Czekamy na szybki powrót Pauliny do świata żywych! Cierpi na brak Internetu, więc trzeba jej wybaczyć nieobecność. Dalej będzie tłumaczyć się sama :P

Milan FW trwa! Wiele inspiracji i serio serio: trochę umiaru. Nie szalejcie tak, jak ja, bo podczas tygodni mody ryzyko chorób serca, głowy, oczu i innych części ciała wzrasta nieubłaganie! ;)


Ewelina



15.09.2012

W tym szaleństwie jest metoda: NYFW Spring 2013

Pogoda nie pozostawia złudzeń. Meteorologiczna jesień wkroczyła na nasze polskie podwórko.
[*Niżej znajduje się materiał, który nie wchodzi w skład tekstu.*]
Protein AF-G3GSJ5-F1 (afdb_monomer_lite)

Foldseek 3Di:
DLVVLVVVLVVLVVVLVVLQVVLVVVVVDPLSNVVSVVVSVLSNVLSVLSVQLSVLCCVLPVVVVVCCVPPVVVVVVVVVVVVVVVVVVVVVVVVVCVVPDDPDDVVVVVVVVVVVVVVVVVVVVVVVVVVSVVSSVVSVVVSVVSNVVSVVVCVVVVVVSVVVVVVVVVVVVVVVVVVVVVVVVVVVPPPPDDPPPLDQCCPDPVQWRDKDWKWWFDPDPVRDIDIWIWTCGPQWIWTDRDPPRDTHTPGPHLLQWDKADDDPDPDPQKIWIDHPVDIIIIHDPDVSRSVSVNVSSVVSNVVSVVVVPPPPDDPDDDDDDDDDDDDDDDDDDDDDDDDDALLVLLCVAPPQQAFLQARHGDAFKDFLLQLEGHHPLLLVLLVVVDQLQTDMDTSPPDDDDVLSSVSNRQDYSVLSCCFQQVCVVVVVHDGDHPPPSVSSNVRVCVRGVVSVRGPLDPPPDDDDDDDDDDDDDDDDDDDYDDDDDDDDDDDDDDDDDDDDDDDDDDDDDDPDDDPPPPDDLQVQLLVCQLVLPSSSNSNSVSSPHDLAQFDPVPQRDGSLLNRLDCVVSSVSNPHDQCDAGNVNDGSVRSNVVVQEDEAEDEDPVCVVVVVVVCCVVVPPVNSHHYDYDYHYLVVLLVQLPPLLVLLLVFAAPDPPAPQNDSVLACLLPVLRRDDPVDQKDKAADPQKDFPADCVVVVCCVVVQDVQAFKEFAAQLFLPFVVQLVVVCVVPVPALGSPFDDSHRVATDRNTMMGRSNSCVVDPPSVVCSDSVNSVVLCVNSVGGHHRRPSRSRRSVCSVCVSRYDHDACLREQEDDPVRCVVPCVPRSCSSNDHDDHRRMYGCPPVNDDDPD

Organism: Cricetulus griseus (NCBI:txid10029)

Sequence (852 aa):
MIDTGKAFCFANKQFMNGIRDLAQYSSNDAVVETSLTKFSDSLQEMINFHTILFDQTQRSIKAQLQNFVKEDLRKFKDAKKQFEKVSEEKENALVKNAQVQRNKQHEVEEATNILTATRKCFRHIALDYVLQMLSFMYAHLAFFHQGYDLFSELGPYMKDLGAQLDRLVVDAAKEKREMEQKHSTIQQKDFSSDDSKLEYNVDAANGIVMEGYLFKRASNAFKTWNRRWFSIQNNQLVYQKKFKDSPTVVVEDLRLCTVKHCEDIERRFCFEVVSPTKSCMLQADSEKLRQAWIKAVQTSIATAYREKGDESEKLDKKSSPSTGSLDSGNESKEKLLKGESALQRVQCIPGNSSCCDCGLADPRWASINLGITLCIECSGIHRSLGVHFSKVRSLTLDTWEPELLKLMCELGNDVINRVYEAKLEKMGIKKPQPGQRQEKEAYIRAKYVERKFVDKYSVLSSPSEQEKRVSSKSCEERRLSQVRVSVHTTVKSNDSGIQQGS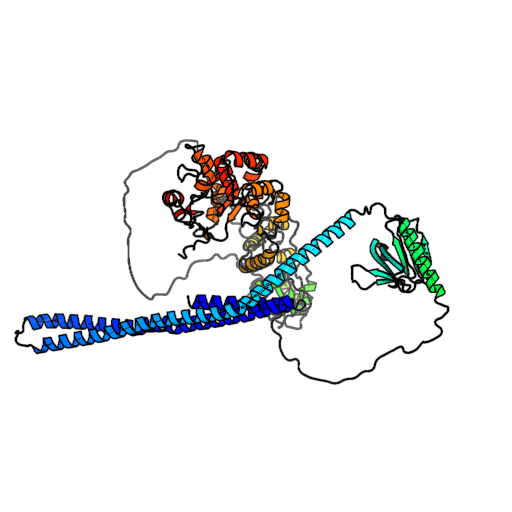DDGRESLPSTVSANSLYEPGLQLYRASYEKNLPKMAEALAHGADVNWANSDENQATALIQAVLGVCLFLKRGANQHATDEEGKDPLSIAVEAANADIVTFEEASREVAKALLRELLPPAAGFKCKVIFHDVAVLTDKLFPIVEAMQKHFSAGSGTYYSDSIFFLSVAMHQILPKEILRIIQLDLDLKYKTNIRELFEEFDNFLPGAVIGIAREMQPVYRHTFWQFRHENPKTRVGDPPPEGLPGFNSGVMLLNLEAMRQSPLYSHLLEPARVQQLADKYHFRGHLGDQDFFTMIGMEHPELFHVLDCTWNRQLCTWWRDHGYSDVFQAYFHCEGHVKIYHGNCNTPIPED

Structure (mmCIF, N/CA/C/O backbone):
data_AF-G3GSJ5-F1
#
_entry.id   AF-G3GSJ5-F1
#
loop_
_atom_site.group_PDB
_atom_site.id
_atom_site.type_symbol
_atom_site.label_atom_id
_atom_site.label_alt_id
_atom_site.label_comp_id
_atom_site.label_asym_id
_atom_site.label_entity_id
_atom_site.label_seq_id
_atom_site.pdbx_PDB_ins_code
_atom_site.Cartn_x
_atom_site.Cartn_y
_atom_site.Cartn_z
_atom_site.occupancy
_atom_site.B_iso_or_equiv
_atom_site.auth_seq_id
_atom_site.auth_comp_id
_atom_site.auth_asym_id
_atom_site.auth_atom_id
_atom_site.pdbx_PDB_model_num
ATOM 1 N N . MET A 1 1 ? -6.326 8.605 29.730 1.00 72.81 1 MET A N 1
ATOM 2 C CA . MET A 1 1 ? -5.601 9.791 30.254 1.00 72.81 1 MET A CA 1
ATOM 3 C C . MET A 1 1 ? -4.239 9.402 30.825 1.00 72.81 1 MET A C 1
ATOM 5 O O . MET A 1 1 ? -3.351 9.266 30.008 1.00 72.81 1 MET A O 1
ATOM 9 N N . ILE A 1 2 ? -4.033 9.190 32.139 1.00 78.56 2 ILE A N 1
ATOM 10 C CA . ILE A 1 2 ? -2.677 9.001 32.728 1.00 78.56 2 ILE A CA 1
ATOM 11 C C . ILE A 1 2 ? -1.871 7.909 32.016 1.00 78.56 2 ILE A C 1
ATOM 13 O O . ILE A 1 2 ? -0.737 8.136 31.608 1.00 78.56 2 ILE A O 1
ATOM 17 N N . ASP A 1 3 ? -2.461 6.728 31.852 1.00 80.00 3 ASP A N 1
ATOM 18 C CA . ASP A 1 3 ? -1.747 5.575 31.305 1.00 80.00 3 ASP A CA 1
ATOM 19 C C . ASP A 1 3 ? -1.514 5.739 29.779 1.00 80.00 3 ASP A C 1
ATOM 21 O O . ASP A 1 3 ? -0.437 5.425 29.277 1.00 80.00 3 ASP A O 1
ATOM 25 N N . THR A 1 4 ? -2.440 6.408 29.075 1.00 84.00 4 THR A N 1
ATOM 26 C CA . THR A 1 4 ? -2.276 6.921 27.695 1.00 84.00 4 THR A CA 1
ATOM 27 C C . THR A 1 4 ? -1.142 7.953 27.582 1.00 84.00 4 THR A C 1
ATOM 29 O O . THR A 1 4 ? -0.349 7.915 26.649 1.00 84.00 4 THR A O 1
ATOM 32 N N . GLY A 1 5 ? -1.037 8.867 28.550 1.00 81.44 5 GLY A N 1
ATOM 33 C CA . GLY A 1 5 ? -0.023 9.920 28.607 1.00 81.44 5 GLY A CA 1
ATOM 34 C C . GLY A 1 5 ? 1.380 9.369 28.838 1.00 81.44 5 GLY A C 1
ATOM 35 O O . GLY A 1 5 ? 2.338 9.841 28.234 1.00 81.44 5 GLY A O 1
ATOM 36 N N . LYS A 1 6 ? 1.504 8.292 29.622 1.00 83.06 6 LYS A N 1
ATOM 37 C CA . LYS A 1 6 ? 2.760 7.540 29.750 1.00 83.06 6 LYS A CA 1
ATOM 38 C C . LYS A 1 6 ? 3.163 6.861 28.441 1.00 83.06 6 LYS A C 1
ATOM 40 O O . LYS A 1 6 ? 4.342 6.902 28.101 1.00 83.06 6 LYS A O 1
ATOM 45 N N . ALA A 1 7 ? 2.212 6.291 27.696 1.00 85.56 7 ALA A N 1
ATOM 46 C CA . ALA A 1 7 ? 2.483 5.736 26.368 1.00 85.56 7 ALA A CA 1
ATOM 47 C C . ALA A 1 7 ? 2.946 6.825 25.379 1.00 85.56 7 ALA A C 1
ATOM 49 O O . ALA A 1 7 ? 3.942 6.632 24.688 1.00 85.56 7 ALA A O 1
ATOM 50 N N . PHE A 1 8 ? 2.313 8.004 25.393 1.00 86.62 8 PHE A N 1
ATOM 51 C CA . PHE A 1 8 ? 2.749 9.182 24.629 1.00 86.62 8 PHE A CA 1
ATOM 52 C C . PHE A 1 8 ? 4.168 9.642 25.014 1.00 86.62 8 PHE A C 1
ATOM 54 O O . PHE A 1 8 ? 5.018 9.821 24.144 1.00 86.62 8 PHE A O 1
ATOM 61 N N . CYS A 1 9 ? 4.482 9.758 26.311 1.00 87.94 9 CYS A N 1
ATOM 62 C CA . CYS A 1 9 ? 5.841 10.066 26.770 1.00 87.94 9 CYS A CA 1
ATOM 63 C C . CYS A 1 9 ? 6.867 9.002 26.348 1.00 87.94 9 CYS A C 1
ATOM 65 O O . CYS A 1 9 ? 7.999 9.355 26.029 1.00 87.94 9 CYS A O 1
ATOM 67 N N . PHE A 1 10 ? 6.499 7.717 26.331 1.00 88.31 10 PHE A N 1
ATOM 68 C CA . PHE A 1 10 ? 7.376 6.641 25.865 1.00 88.31 10 PHE A CA 1
ATOM 69 C C . PHE A 1 10 ? 7.626 6.720 24.352 1.00 88.31 10 PHE A C 1
ATOM 71 O O . PHE A 1 10 ? 8.781 6.683 23.932 1.00 88.31 10 PHE A O 1
ATOM 78 N N . ALA A 1 11 ? 6.575 6.903 23.546 1.00 90.56 11 ALA A N 1
ATOM 79 C CA . ALA A 1 11 ? 6.685 7.061 22.095 1.00 90.56 11 ALA A CA 1
ATOM 80 C C . ALA A 1 11 ? 7.572 8.261 21.720 1.00 90.56 11 ALA A C 1
ATOM 82 O O . ALA A 1 11 ? 8.496 8.119 20.921 1.00 90.56 11 ALA A O 1
ATOM 83 N N . ASN A 1 12 ? 7.377 9.408 22.378 1.00 89.50 12 ASN A N 1
ATOM 84 C CA . ASN A 1 12 ? 8.212 10.590 22.159 1.00 89.50 12 ASN A CA 1
ATOM 85 C C . ASN A 1 12 ? 9.684 10.366 22.552 1.00 89.50 12 ASN A C 1
ATOM 87 O O . ASN A 1 12 ? 10.562 10.905 21.885 1.00 89.50 12 ASN A O 1
ATOM 91 N N . LYS A 1 13 ? 9.994 9.539 23.565 1.00 91.12 13 LYS A N 1
ATOM 92 C CA . LYS A 1 13 ? 11.394 9.166 23.864 1.00 91.12 13 LYS A CA 1
ATOM 93 C C . LYS A 1 13 ? 12.022 8.329 22.750 1.00 91.12 13 LYS A C 1
ATOM 95 O O . LYS A 1 13 ? 13.167 8.583 22.396 1.00 91.12 13 LYS A O 1
ATOM 100 N N . GLN A 1 14 ? 11.281 7.392 22.155 1.00 91.56 14 GLN A N 1
ATOM 101 C CA . GLN A 1 14 ? 11.790 6.635 21.003 1.00 91.56 14 GLN A CA 1
ATOM 102 C C . GLN A 1 14 ? 11.997 7.533 19.775 1.00 91.56 14 GLN A C 1
ATOM 104 O O . GLN A 1 14 ? 13.004 7.403 19.086 1.00 91.56 14 GLN A O 1
ATOM 109 N N . PHE A 1 15 ? 11.104 8.500 19.548 1.00 92.62 15 PHE A N 1
ATOM 110 C CA . PHE A 1 15 ? 11.285 9.508 18.502 1.00 92.62 15 PHE A CA 1
ATOM 111 C C . PHE A 1 15 ? 12.529 10.385 18.746 1.00 92.62 15 PHE A C 1
ATOM 113 O O . PHE A 1 15 ? 13.306 10.605 17.820 1.00 92.62 15 PHE A O 1
ATOM 120 N N . MET A 1 16 ? 12.791 10.812 19.991 1.00 92.31 16 MET A N 1
ATOM 121 C CA . MET A 1 16 ? 14.010 11.568 20.327 1.00 92.31 16 MET A CA 1
ATOM 122 C C . MET A 1 16 ? 15.298 10.765 20.143 1.00 92.31 16 MET A C 1
ATOM 124 O O . MET A 1 16 ? 16.296 11.337 19.704 1.00 92.31 16 MET A O 1
ATOM 128 N N . ASN A 1 17 ? 15.278 9.458 20.427 1.00 90.75 17 ASN A N 1
ATOM 129 C CA . ASN A 1 17 ? 16.402 8.569 20.126 1.00 90.75 17 ASN A CA 1
ATOM 130 C C . ASN A 1 17 ? 16.680 8.549 18.613 1.00 90.75 17 ASN A C 1
ATOM 132 O O . ASN A 1 17 ? 17.803 8.819 18.206 1.00 90.75 17 ASN A O 1
ATOM 136 N N . GLY A 1 18 ? 15.646 8.372 17.780 1.00 92.69 18 GLY A N 1
ATOM 137 C CA . GLY A 1 18 ? 15.790 8.387 16.319 1.00 92.69 18 GLY A CA 1
ATOM 138 C C . GLY A 1 18 ? 16.349 9.701 15.749 1.00 92.69 18 GLY A C 1
ATOM 139 O O . GLY A 1 18 ? 17.099 9.673 14.776 1.00 92.69 18 GLY A O 1
ATOM 140 N N . ILE A 1 19 ? 16.056 10.852 16.371 1.00 91.19 19 ILE A N 1
ATOM 141 C CA . ILE A 1 19 ? 16.670 12.142 15.997 1.00 91.19 19 ILE A CA 1
ATOM 142 C C . ILE A 1 19 ? 18.171 12.176 16.342 1.00 91.19 19 ILE A C 1
ATOM 144 O O . ILE A 1 19 ? 18.956 12.726 15.571 1.00 91.19 19 ILE A O 1
ATOM 148 N N . ARG A 1 20 ? 18.589 11.577 17.466 1.00 91.06 20 ARG A N 1
ATOM 149 C CA . ARG A 1 20 ? 20.010 11.484 17.859 1.00 91.06 20 ARG A CA 1
ATOM 150 C C . ARG A 1 20 ? 20.782 10.517 16.970 1.00 91.06 20 ARG A C 1
ATOM 152 O O . ARG A 1 20 ? 21.877 10.855 16.530 1.00 91.06 20 ARG A O 1
ATOM 159 N N . ASP A 1 21 ? 20.184 9.374 16.643 1.00 91.75 21 ASP A N 1
ATOM 160 C CA . ASP A 1 21 ? 20.752 8.418 15.690 1.00 91.75 21 ASP A CA 1
ATOM 161 C C . ASP A 1 21 ? 20.957 9.093 14.321 1.00 91.75 21 ASP A C 1
ATOM 163 O O . ASP A 1 21 ? 22.036 9.002 13.733 1.00 91.75 21 ASP A O 1
ATOM 167 N N . LEU A 1 22 ? 19.959 9.848 13.837 1.00 90.50 22 LEU A N 1
ATOM 168 C CA . LEU A 1 22 ? 20.059 10.623 12.596 1.00 90.50 22 LEU A CA 1
ATOM 169 C C . LEU A 1 22 ? 21.175 11.679 12.656 1.00 90.50 22 LEU A C 1
ATOM 171 O O . LEU A 1 22 ? 21.963 11.767 11.718 1.00 90.50 22 LEU A O 1
ATOM 175 N N . ALA A 1 23 ? 21.292 12.428 13.759 1.00 89.62 23 ALA A N 1
ATOM 176 C CA . ALA A 1 23 ? 22.386 13.382 13.961 1.00 89.62 23 ALA A CA 1
ATOM 177 C C . ALA A 1 23 ? 23.763 12.702 13.860 1.00 89.62 23 ALA A C 1
ATOM 179 O O . ALA A 1 23 ? 24.652 13.213 13.181 1.00 89.62 23 ALA A O 1
ATOM 180 N N . GLN A 1 24 ? 23.915 11.512 14.453 1.00 87.88 24 GLN A N 1
ATOM 181 C CA . GLN A 1 24 ? 25.157 10.739 14.410 1.00 87.88 24 GLN A CA 1
ATOM 182 C C . GLN A 1 24 ? 25.497 10.242 12.991 1.00 87.88 24 GLN A C 1
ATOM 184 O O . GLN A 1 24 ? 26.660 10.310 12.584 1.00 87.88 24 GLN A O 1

Odkurzamy płaszcze, na dno szafy trafiają szorty i sandały, a już na pewno stroje kąpielowe. Popijając gorącą herbatę lub czekoladę, otulamy się swetrami.  Nic bardziej mylnego. Właśnie w anturażu takiej aury( oczywiście polskiej) projektanci w Nowym Jorku kuszą nas swoimi propozycjami na wiosnę 2013. Przez ostatnie dni siedziałam niezdrowo podekscytowana i wgapiona w ekran komputera. Prawie straciłam wzrok, dostałam garba, a już na pewno oszalałam. Gdybym dostała choć jedną kreację, nie czekałabym na wiosnę ani chwili! New York Fashion Week właśnie się skończył i pomyślałam, że przedstawię Wam mini relacje, a raczej recenzje z kilku pokazów, przy których serce biło mi szybciej, szczęka nisko opadła, a dusza przeżyła ekstazę!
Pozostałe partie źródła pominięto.